What You Should Know About Insurance Policy Legislation?


Prescription Drug Insurance Policy Legislation

Under Part D, Medicare recipients could have drug benefits by joining either of two types of plans:

A. Prescription Drug Plan or PDP

B. Advantage Plan from Medicare along with prescription drug coverage (MA_PD).

Part D plans come in tiered formularies, indicating that not all prescription drugs are treated the same, and Part D enrollees are given an
incentive too choose certain classes of drugs over others.
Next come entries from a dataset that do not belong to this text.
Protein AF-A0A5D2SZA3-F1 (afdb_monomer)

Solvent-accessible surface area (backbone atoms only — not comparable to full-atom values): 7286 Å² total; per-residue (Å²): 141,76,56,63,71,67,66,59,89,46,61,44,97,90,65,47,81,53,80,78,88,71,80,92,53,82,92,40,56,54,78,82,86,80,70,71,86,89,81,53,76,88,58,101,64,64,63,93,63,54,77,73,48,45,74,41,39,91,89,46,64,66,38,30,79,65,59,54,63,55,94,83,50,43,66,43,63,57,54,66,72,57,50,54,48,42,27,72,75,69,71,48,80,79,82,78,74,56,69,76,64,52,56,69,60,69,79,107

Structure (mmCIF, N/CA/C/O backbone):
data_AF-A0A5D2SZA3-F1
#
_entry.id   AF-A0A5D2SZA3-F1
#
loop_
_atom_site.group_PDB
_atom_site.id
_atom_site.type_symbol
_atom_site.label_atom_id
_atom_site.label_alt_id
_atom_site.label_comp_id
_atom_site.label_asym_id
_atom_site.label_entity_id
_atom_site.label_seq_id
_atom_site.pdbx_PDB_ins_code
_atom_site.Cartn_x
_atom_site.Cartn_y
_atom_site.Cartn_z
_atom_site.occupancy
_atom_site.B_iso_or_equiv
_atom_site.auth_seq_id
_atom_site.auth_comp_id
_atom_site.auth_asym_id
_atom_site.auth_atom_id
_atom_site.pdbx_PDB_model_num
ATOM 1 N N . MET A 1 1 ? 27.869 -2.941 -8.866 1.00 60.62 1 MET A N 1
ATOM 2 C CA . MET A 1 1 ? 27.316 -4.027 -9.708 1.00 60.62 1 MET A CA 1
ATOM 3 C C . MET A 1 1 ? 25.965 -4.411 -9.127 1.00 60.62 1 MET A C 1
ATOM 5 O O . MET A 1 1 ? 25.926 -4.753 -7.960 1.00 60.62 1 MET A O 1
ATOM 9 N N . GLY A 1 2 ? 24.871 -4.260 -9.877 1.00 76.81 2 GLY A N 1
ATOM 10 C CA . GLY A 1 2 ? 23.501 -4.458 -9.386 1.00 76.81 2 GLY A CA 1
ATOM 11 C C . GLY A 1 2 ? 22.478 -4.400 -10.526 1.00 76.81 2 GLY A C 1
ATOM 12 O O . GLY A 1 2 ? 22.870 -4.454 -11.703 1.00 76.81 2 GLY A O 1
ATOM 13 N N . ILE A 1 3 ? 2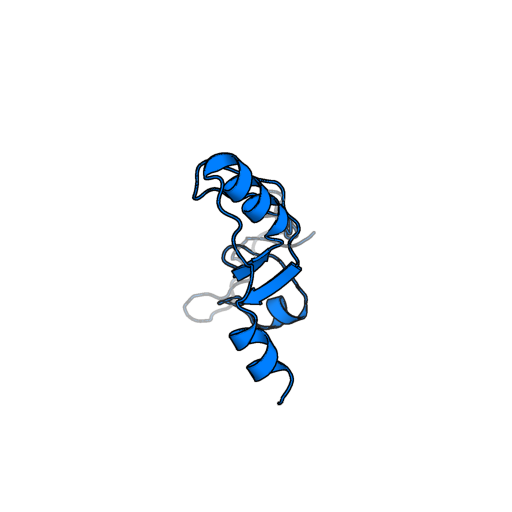1.192 -4.286 -10.175 1.00 84.81 3 ILE A N 1
ATOM 14 C CA . ILE A 1 3 ? 20.094 -4.033 -11.123 1.00 84.81 3 ILE A CA 1
ATOM 15 C C . ILE A 1 3 ? 20.410 -2.739 -11.890 1.00 84.81 3 ILE A C 1
ATOM 17 O O . ILE A 1 3 ? 20.889 -1.772 -11.300 1.00 84.81 3 ILE A O 1
ATOM 21 N N . SER A 1 4 ? 20.201 -2.736 -13.205 1.00 85.62 4 SER A N 1
ATOM 22 C CA . SER A 1 4 ? 20.501 -1.606 -14.093 1.00 85.62 4 SER A CA 1
ATOM 23 C C . SER A 1 4 ? 19.272 -1.287 -14.939 1.00 85.62 4 SER A C 1
ATOM 25 O O . SER A 1 4 ? 18.608 -2.207 -15.413 1.00 85.62 4 SER A O 1
ATOM 27 N N . HIS A 1 5 ? 18.968 -0.004 -15.122 1.00 86.56 5 HIS A N 1
ATOM 28 C CA . HIS A 1 5 ? 17.863 0.480 -15.957 1.00 86.56 5 HIS A CA 1
ATOM 29 C C . HIS A 1 5 ? 18.295 0.817 -17.398 1.00 86.56 5 HIS A C 1
ATOM 31 O O . HIS A 1 5 ? 17.512 1.374 -18.166 1.00 86.56 5 HIS A O 1
ATOM 37 N N . ASP A 1 6 ? 19.525 0.471 -17.792 1.00 84.88 6 ASP A N 1
ATOM 38 C CA . ASP A 1 6 ? 20.013 0.661 -19.159 1.00 84.88 6 ASP A CA 1
ATOM 39 C C . ASP A 1 6 ? 19.289 -0.257 -20.164 1.00 84.88 6 ASP A C 1
ATOM 41 O O . ASP A 1 6 ? 18.768 -1.311 -19.815 1.00 84.88 6 ASP A O 1
ATOM 45 N N . SER A 1 7 ? 19.267 0.114 -21.443 1.00 85.62 7 SER A N 1
ATOM 46 C CA . SER A 1 7 ? 18.635 -0.686 -22.504 1.00 85.62 7 SER A CA 1
ATOM 47 C C . SER A 1 7 ? 19.638 -1.458 -23.367 1.00 85.62 7 SER A C 1
ATOM 49 O O . SER A 1 7 ? 19.237 -2.073 -24.359 1.00 85.62 7 SER A O 1
ATOM 51 N N . MET A 1 8 ? 20.935 -1.446 -23.021 1.00 84.50 8 MET A N 1
ATOM 52 C CA . MET A 1 8 ? 21.988 -2.060 -23.844 1.00 84.50 8 MET A CA 1
ATOM 53 C C . MET A 1 8 ? 21.939 -3.587 -23.797 1.00 84.50 8 MET A C 1
ATOM 55 O O . MET A 1 8 ? 22.334 -4.239 -24.757 1.00 84.50 8 MET A O 1
ATOM 59 N N . HIS A 1 9 ? 21.421 -4.156 -22.705 1.00 84.38 9 HIS A N 1
ATOM 60 C CA . HIS A 1 9 ? 21.173 -5.593 -22.593 1.00 84.38 9 HIS A CA 1
ATOM 61 C C . HIS A 1 9 ? 19.919 -6.055 -23.363 1.00 84.38 9 HIS A C 1
ATOM 63 O O . HIS A 1 9 ? 19.752 -7.2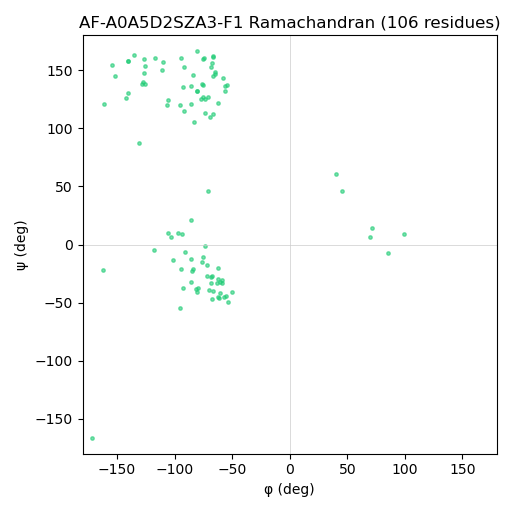52 -23.593 1.00 84.38 9 HIS A O 1
ATOM 69 N N . LYS A 1 10 ? 19.035 -5.131 -23.772 1.00 89.69 10 LYS A N 1
ATOM 70 C CA . LYS A 1 10 ? 17.827 -5.438 -24.555 1.00 89.69 10 LYS A CA 1
ATOM 71 C C . LYS A 1 10 ? 18.167 -5.525 -26.050 1.00 89.69 10 LYS A C 1
ATOM 73 O O . LYS A 1 10 ? 19.016 -4.781 -26.545 1.00 89.69 10 LYS A O 1
ATOM 78 N N . ARG A 1 11 ? 17.488 -6.412 -26.786 1.00 91.75 11 ARG A N 1
ATOM 79 C CA . ARG A 1 11 ? 17.639 -6.555 -28.250 1.00 91.75 11 ARG A CA 1
ATOM 80 C C . ARG A 1 11 ? 17.130 -5.315 -29.005 1.00 91.75 11 ARG A C 1
ATOM 82 O O . ARG A 1 11 ? 16.428 -4.473 -28.441 1.00 91.75 11 ARG A O 1
ATOM 89 N N . LEU A 1 12 ? 17.536 -5.174 -30.268 1.00 89.25 12 LEU A N 1
ATOM 90 C CA . LEU A 1 12 ? 16.954 -4.208 -31.211 1.00 89.25 12 LEU A CA 1
ATOM 91 C C . LEU A 1 12 ? 15.498 -4.582 -31.525 1.00 89.25 12 LEU A C 1
ATOM 93 O O . LEU A 1 12 ? 15.111 -5.734 -31.342 1.00 89.25 12 LEU A O 1
ATOM 97 N N . ALA A 1 13 ? 14.711 -3.632 -32.038 1.00 89.25 13 ALA A N 1
ATOM 98 C CA . ALA A 1 13 ? 13.337 -3.899 -32.479 1.00 89.25 13 ALA A CA 1
ATOM 99 C C . ALA A 1 13 ? 13.282 -4.970 -33.585 1.00 89.25 13 ALA A C 1
ATOM 101 O O . ALA A 1 13 ? 12.383 -5.799 -33.599 1.00 89.25 13 ALA A O 1
ATOM 102 N N . THR A 1 14 ? 14.310 -5.022 -34.438 1.00 93.38 14 THR A N 1
ATOM 103 C CA . THR A 1 14 ? 14.516 -6.064 -35.458 1.00 93.38 14 THR A CA 1
ATOM 104 C C . THR A 1 14 ? 14.971 -7.415 -34.884 1.00 93.38 14 THR A C 1
ATOM 106 O O . THR A 1 14 ? 15.210 -8.353 -35.632 1.00 93.38 14 THR A O 1
ATOM 109 N N . GLY A 1 15 ? 15.154 -7.531 -33.563 1.00 92.00 15 GLY A N 1
ATOM 110 C CA . GLY A 1 15 ? 15.604 -8.752 -32.885 1.00 92.00 15 GLY A CA 1
ATOM 111 C C . GLY A 1 15 ? 17.125 -8.944 -32.821 1.00 92.00 15 GLY A C 1
ATOM 112 O O . GLY A 1 15 ? 17.594 -9.836 -32.109 1.00 92.00 15 GLY A O 1
ATOM 113 N N . GLY A 1 16 ? 17.906 -8.089 -33.491 1.00 93.38 16 GLY A N 1
ATOM 114 C CA . GLY A 1 16 ? 19.371 -8.131 -33.474 1.00 93.38 16 GLY A CA 1
ATOM 115 C C . GLY A 1 16 ? 19.983 -7.849 -32.092 1.00 93.38 16 GLY A C 1
ATOM 116 O O . GLY A 1 16 ? 19.455 -7.065 -31.294 1.00 93.38 16 GLY A O 1
ATOM 117 N N . LYS A 1 17 ? 21.124 -8.483 -31.793 1.00 89.12 17 LYS A N 1
ATOM 118 C CA . LYS A 1 17 ? 21.870 -8.274 -30.540 1.00 89.12 17 LYS A CA 1
ATOM 119 C C . LYS A 1 17 ? 22.621 -6.937 -30.585 1.00 89.12 17 LYS A C 1
ATOM 121 O O . LYS A 1 17 ? 23.405 -6.700 -31.497 1.00 89.12 17 LYS A O 1
ATOM 126 N N . LYS A 1 18 ? 22.430 -6.080 -29.575 1.00 88.94 18 LYS A N 1
ATOM 127 C CA . LYS A 1 18 ? 23.209 -4.839 -29.419 1.00 88.94 18 LYS A CA 1
ATOM 128 C C . LYS A 1 18 ? 24.605 -5.148 -28.875 1.00 88.94 18 LYS A C 1
ATOM 130 O O . LYS A 1 18 ? 24.749 -5.945 -27.946 1.00 88.94 18 LYS A O 1
ATOM 135 N N . LYS A 1 19 ? 25.635 -4.494 -29.418 1.00 88.12 19 LYS A N 1
ATOM 136 C CA . LYS A 1 19 ? 27.000 -4.565 -28.878 1.00 88.12 19 LYS A CA 1
ATOM 137 C C . LYS A 1 19 ? 27.103 -3.686 -27.629 1.00 88.12 19 LYS A C 1
ATOM 139 O O . LYS A 1 19 ? 26.797 -2.496 -27.673 1.00 88.12 19 LYS A O 1
ATOM 144 N N . ALA A 1 20 ? 27.551 -4.264 -26.517 1.00 85.44 20 ALA A N 1
ATOM 145 C CA . ALA A 1 20 ? 27.847 -3.501 -25.309 1.00 85.44 20 ALA A CA 1
ATOM 146 C C . ALA A 1 20 ? 29.148 -2.708 -25.515 1.00 85.44 20 ALA A C 1
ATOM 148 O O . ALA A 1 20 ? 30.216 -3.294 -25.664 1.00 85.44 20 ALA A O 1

The implementation of prescription insurance has not been without its pitfalls. One of the main concerns that affect all Part D recipients is that there are just too plans to choose from and that the rates of medicine has mostly been for profit. These essentially means two things:

1. The federal government has been unable to negotiate costs with big firms in pharmaceutical industry and with the pharmaceutical industry as a whole.

2. The private sector is a great force that implements policies from behind Medicare and Medicaid recipients, which is really in line with the federal government’s intent to have the sector manage Part D.

Problems, Complaints, Solutions

If you look at the Internet today, you will see that there are many articles that tend to put down insurance coverage for prescription drug. Some sectors are wont to call it Part D for “disaster” instead of “drugs”.

One of the main problems in the implementation of Part D is that the system for accessing and utilizing Part D plans has been very chaotic and unregulated, thus compromising the overall accessibility of commercial prescription drugs and the quality of healthcare.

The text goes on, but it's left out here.